| |
Chew, Swallow, Digest
Bite-sized reviews of things we like. Or not.
Usually new plays by renowned American playwrights open on Broadway, have a
respectable run, then are performed by playhouses in cities and towns all
over the US. But that's not the case if the content is too controversial.
Right now, Arthur Miller, the granddaddy of American theater, has a new
play running--but nowhere near New York City, our so-called "cultural
capital." The play is simply too political. Arthur Miller's newest
Resurrection Blues opened recently at the Guthrie Theater in
Minneapolis, of all places. Miller, whose classic Death of a
Salesman is studied in high schools and colleges all over the world,
has long been disenchanted with Broadway's commercialism and its glitzy
revivals of old, hackneyed musicals. Resurrection Blues is set in a
civil-war-torn Latin American country run by a drug-fueled dictatorship. It
poses the question: what would happen if a leftist, revolutionary Christ
were to reappear among the beleaguered peasantry? Ironic, funny, full of
biting political satire, it includes a scathing critique of US TV news and
advertising media, who all vie for the million-dollar rights to broadcast
the Crucifixion. Keep an eye out for Resurrection Blues; sometime in
the next year or two a Seattle theater company may decide to stage it. I
hope so.--Maria Tomchick
Meanwhile, Tom Stoppard's The Coast of Utopia has been playing at
the National Theater of London. A trilogy of three-hour plays about
19th century Russian revolutionaries, it will probably enjoy a healthy run
in Europe, then fall completely off the radar screen. The first play in the
trilogy is Voyage. Considered the best of the three, it focuses on
Bakunin, the anarchist, and Belinsky. The second play, Shipwreck,
the weakest of the three, follows a group of traveling Russian
intellectuals, including the libertarian socialist Alexander Herzen.

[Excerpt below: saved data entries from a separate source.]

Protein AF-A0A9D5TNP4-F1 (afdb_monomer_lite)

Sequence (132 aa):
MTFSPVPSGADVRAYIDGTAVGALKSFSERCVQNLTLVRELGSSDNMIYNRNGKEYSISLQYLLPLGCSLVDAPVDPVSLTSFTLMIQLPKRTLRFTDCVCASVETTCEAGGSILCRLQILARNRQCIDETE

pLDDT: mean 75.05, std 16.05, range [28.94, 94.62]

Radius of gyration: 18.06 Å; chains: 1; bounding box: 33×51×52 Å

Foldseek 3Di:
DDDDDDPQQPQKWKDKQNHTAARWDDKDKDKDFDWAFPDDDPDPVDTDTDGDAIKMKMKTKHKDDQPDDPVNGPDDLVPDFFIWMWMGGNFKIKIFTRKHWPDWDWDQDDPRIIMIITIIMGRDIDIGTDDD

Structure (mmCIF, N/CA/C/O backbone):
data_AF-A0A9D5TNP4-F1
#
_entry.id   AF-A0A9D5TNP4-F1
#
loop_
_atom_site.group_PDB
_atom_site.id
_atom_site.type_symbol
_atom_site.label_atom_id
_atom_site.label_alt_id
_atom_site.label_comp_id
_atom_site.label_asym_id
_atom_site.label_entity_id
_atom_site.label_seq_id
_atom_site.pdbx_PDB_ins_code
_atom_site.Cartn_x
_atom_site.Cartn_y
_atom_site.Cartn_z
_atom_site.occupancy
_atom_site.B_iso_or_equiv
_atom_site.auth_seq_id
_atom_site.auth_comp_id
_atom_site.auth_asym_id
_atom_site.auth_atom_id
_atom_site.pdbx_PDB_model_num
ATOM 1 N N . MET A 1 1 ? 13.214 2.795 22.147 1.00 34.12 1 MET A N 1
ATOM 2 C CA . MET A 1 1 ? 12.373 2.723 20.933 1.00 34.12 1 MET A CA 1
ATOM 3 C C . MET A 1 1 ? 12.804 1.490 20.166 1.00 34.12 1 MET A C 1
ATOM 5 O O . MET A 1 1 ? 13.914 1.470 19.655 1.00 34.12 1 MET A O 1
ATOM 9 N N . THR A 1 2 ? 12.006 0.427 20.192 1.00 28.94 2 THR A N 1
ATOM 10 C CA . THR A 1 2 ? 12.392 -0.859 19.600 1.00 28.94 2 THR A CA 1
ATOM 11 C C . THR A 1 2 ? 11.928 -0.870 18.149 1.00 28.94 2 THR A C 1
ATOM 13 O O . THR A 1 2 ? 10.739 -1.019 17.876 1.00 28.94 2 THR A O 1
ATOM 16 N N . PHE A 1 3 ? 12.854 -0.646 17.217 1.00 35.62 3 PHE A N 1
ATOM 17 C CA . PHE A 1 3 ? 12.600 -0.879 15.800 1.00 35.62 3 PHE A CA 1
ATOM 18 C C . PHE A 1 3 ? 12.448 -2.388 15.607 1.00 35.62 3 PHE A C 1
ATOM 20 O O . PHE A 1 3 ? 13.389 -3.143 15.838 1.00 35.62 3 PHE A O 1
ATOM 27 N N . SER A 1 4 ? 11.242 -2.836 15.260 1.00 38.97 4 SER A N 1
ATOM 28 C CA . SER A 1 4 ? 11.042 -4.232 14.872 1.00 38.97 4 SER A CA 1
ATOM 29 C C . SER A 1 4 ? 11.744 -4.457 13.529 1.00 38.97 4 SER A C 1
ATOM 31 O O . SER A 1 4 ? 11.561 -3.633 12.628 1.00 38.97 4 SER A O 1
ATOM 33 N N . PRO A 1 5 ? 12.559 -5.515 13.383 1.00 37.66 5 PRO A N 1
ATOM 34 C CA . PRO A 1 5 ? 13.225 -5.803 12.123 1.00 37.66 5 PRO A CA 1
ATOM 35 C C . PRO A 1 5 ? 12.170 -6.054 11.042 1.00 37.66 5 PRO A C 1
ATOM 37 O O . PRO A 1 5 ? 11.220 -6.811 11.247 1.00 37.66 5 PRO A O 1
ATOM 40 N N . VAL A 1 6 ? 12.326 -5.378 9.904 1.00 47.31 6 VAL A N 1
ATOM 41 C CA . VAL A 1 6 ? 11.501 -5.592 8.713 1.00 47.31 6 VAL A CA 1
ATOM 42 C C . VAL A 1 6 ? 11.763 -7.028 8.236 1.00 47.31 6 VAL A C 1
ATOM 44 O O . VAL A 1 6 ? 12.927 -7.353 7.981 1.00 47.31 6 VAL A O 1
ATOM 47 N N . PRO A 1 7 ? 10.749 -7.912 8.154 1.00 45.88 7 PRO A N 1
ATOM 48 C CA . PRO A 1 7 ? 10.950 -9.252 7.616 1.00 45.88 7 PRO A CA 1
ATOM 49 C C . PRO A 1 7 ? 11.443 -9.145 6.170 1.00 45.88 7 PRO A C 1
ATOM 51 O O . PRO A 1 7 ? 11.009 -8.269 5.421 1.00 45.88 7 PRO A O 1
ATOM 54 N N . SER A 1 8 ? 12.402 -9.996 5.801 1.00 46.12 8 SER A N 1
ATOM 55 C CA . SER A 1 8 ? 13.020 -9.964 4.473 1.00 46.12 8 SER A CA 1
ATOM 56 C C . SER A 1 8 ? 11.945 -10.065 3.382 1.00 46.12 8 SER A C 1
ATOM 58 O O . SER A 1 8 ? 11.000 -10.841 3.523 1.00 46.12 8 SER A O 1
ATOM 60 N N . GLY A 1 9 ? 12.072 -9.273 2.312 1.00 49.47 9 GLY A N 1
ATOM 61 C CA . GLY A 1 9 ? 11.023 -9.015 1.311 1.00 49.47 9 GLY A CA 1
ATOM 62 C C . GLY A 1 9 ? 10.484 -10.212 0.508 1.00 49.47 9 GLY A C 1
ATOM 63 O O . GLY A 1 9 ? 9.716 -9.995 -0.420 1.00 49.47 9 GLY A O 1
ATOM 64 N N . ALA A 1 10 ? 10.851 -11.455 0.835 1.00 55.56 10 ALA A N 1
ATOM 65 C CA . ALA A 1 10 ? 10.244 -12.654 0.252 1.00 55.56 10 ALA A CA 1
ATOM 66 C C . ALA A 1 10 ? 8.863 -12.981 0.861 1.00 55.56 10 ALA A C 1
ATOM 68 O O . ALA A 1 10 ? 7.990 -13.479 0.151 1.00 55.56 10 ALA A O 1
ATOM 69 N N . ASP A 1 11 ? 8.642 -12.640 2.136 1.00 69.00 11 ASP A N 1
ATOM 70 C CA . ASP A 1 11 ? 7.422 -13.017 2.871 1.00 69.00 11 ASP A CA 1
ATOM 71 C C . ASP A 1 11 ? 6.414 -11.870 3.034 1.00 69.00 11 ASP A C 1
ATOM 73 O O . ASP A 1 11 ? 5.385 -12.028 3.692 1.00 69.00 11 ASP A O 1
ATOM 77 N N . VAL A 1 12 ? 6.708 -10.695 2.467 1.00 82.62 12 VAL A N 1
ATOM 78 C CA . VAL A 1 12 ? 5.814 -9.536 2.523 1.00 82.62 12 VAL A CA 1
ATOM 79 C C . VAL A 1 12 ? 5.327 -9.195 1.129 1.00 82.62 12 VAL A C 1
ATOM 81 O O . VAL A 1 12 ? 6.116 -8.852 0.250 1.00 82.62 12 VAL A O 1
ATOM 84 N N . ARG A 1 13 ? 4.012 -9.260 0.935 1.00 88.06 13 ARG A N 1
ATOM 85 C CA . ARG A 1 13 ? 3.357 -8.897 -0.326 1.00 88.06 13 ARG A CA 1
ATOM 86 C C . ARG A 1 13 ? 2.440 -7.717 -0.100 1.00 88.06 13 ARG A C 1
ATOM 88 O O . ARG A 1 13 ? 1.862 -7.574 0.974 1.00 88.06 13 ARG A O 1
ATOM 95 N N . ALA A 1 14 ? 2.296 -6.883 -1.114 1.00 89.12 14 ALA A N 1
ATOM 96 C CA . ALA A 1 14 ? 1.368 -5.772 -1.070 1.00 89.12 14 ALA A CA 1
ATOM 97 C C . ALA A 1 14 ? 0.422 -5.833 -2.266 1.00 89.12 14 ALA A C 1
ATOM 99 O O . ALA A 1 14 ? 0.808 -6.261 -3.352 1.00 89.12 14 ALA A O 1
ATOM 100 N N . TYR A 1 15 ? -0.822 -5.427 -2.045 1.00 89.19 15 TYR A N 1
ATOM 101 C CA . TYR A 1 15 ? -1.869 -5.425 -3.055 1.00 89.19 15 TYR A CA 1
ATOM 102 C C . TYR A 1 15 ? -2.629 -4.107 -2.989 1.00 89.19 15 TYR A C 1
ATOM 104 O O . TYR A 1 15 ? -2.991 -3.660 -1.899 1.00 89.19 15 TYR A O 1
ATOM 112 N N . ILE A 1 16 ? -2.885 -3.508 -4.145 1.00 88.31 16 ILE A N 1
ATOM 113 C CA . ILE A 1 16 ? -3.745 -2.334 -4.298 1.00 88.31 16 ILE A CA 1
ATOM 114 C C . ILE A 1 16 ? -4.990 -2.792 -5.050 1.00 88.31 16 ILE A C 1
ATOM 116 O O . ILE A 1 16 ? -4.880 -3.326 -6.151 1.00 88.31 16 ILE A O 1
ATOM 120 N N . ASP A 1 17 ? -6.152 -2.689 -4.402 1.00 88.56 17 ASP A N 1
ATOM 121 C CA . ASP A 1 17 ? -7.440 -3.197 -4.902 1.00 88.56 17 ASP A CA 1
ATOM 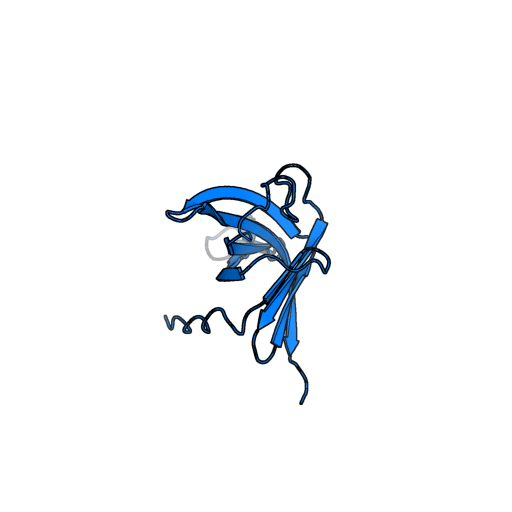122 C C . ASP A 1 17 ? -7.373 -4.649 -5.414 1.00 88.56 17 ASP A C 1
ATOM 124 O O . ASP A 1 17 ? -7.969 -5.025 -6.420 1.00 88.56 17 ASP A O 1
ATOM 128 N N . GLY A 1 18 ? -6.607 -5.486 -4.709 1.00 84.31 18 GLY A N 1
ATOM 129 C CA . GLY A 1 18 ? -6.405 -6.898 -5.050 1.00 84.31 18 GLY A CA 1
ATOM 130 C C . GLY A 1 18 ? -5.330 -7.160 -6.111 1.00 84.31 18 GLY A C 1
ATOM 131 O O . GLY A 1 18 ? -4.943 -8.311 -6.298 1.00 84.31 18 GLY A O 1
ATOM 132 N N . THR A 1 19 ? -4.780 -6.125 -6.749 1.00 84.75 19 THR A N 1
ATOM 133 C CA . THR A 1 19 ? -3.669 -6.263 -7.700 1.00 84.75 19 THR A CA 1
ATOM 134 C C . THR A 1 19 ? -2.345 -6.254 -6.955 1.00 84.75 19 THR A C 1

Salvage rounds out the set with a look at London's Russian emigre
community from 1853 to 1865. In liberal Seattle, a theater company might
produce this trio, but I doubt it. Your best bet would be to order printed
copies of the plays and read them. While reading plays is a whole different
experience from seeing them performed--many nuances are lost when simply
reading the text--it can still give us a taste of what we're missing in the
culturally narrow confines of the US.--M.T.
My favorite fiction author is coming to town! Well, one of my favorites,
anyway. Salman Rushdie, author of The Satanic Verses,
Shame, and The Ground Beneath Her Feet will be reading at
Town Hall on September 24th at 7:30 PM. Last year, Rushdie's book tour for
Fury, his novel about New York and our advertising driven
pop-culture, was interrupted by September 11 and worries that he would
again become an active target of Islamic fundamentalists. After the 1988
publication of The Satanic Verses, a fatwa--a sentence of death--was
issued against Rushdie and his publishers. He lived for years in isolation
in a safe house in England, his Norwegian publisher was shot, and the
Japanese translator of his books was murdered. In short, Rushdie knows what
it's like to live in fear, yet he still maintains a sharp and critical eye.
He'll be reading from a new book of his nonfiction essays Step Across
This Line. Highly recommended.--M.T.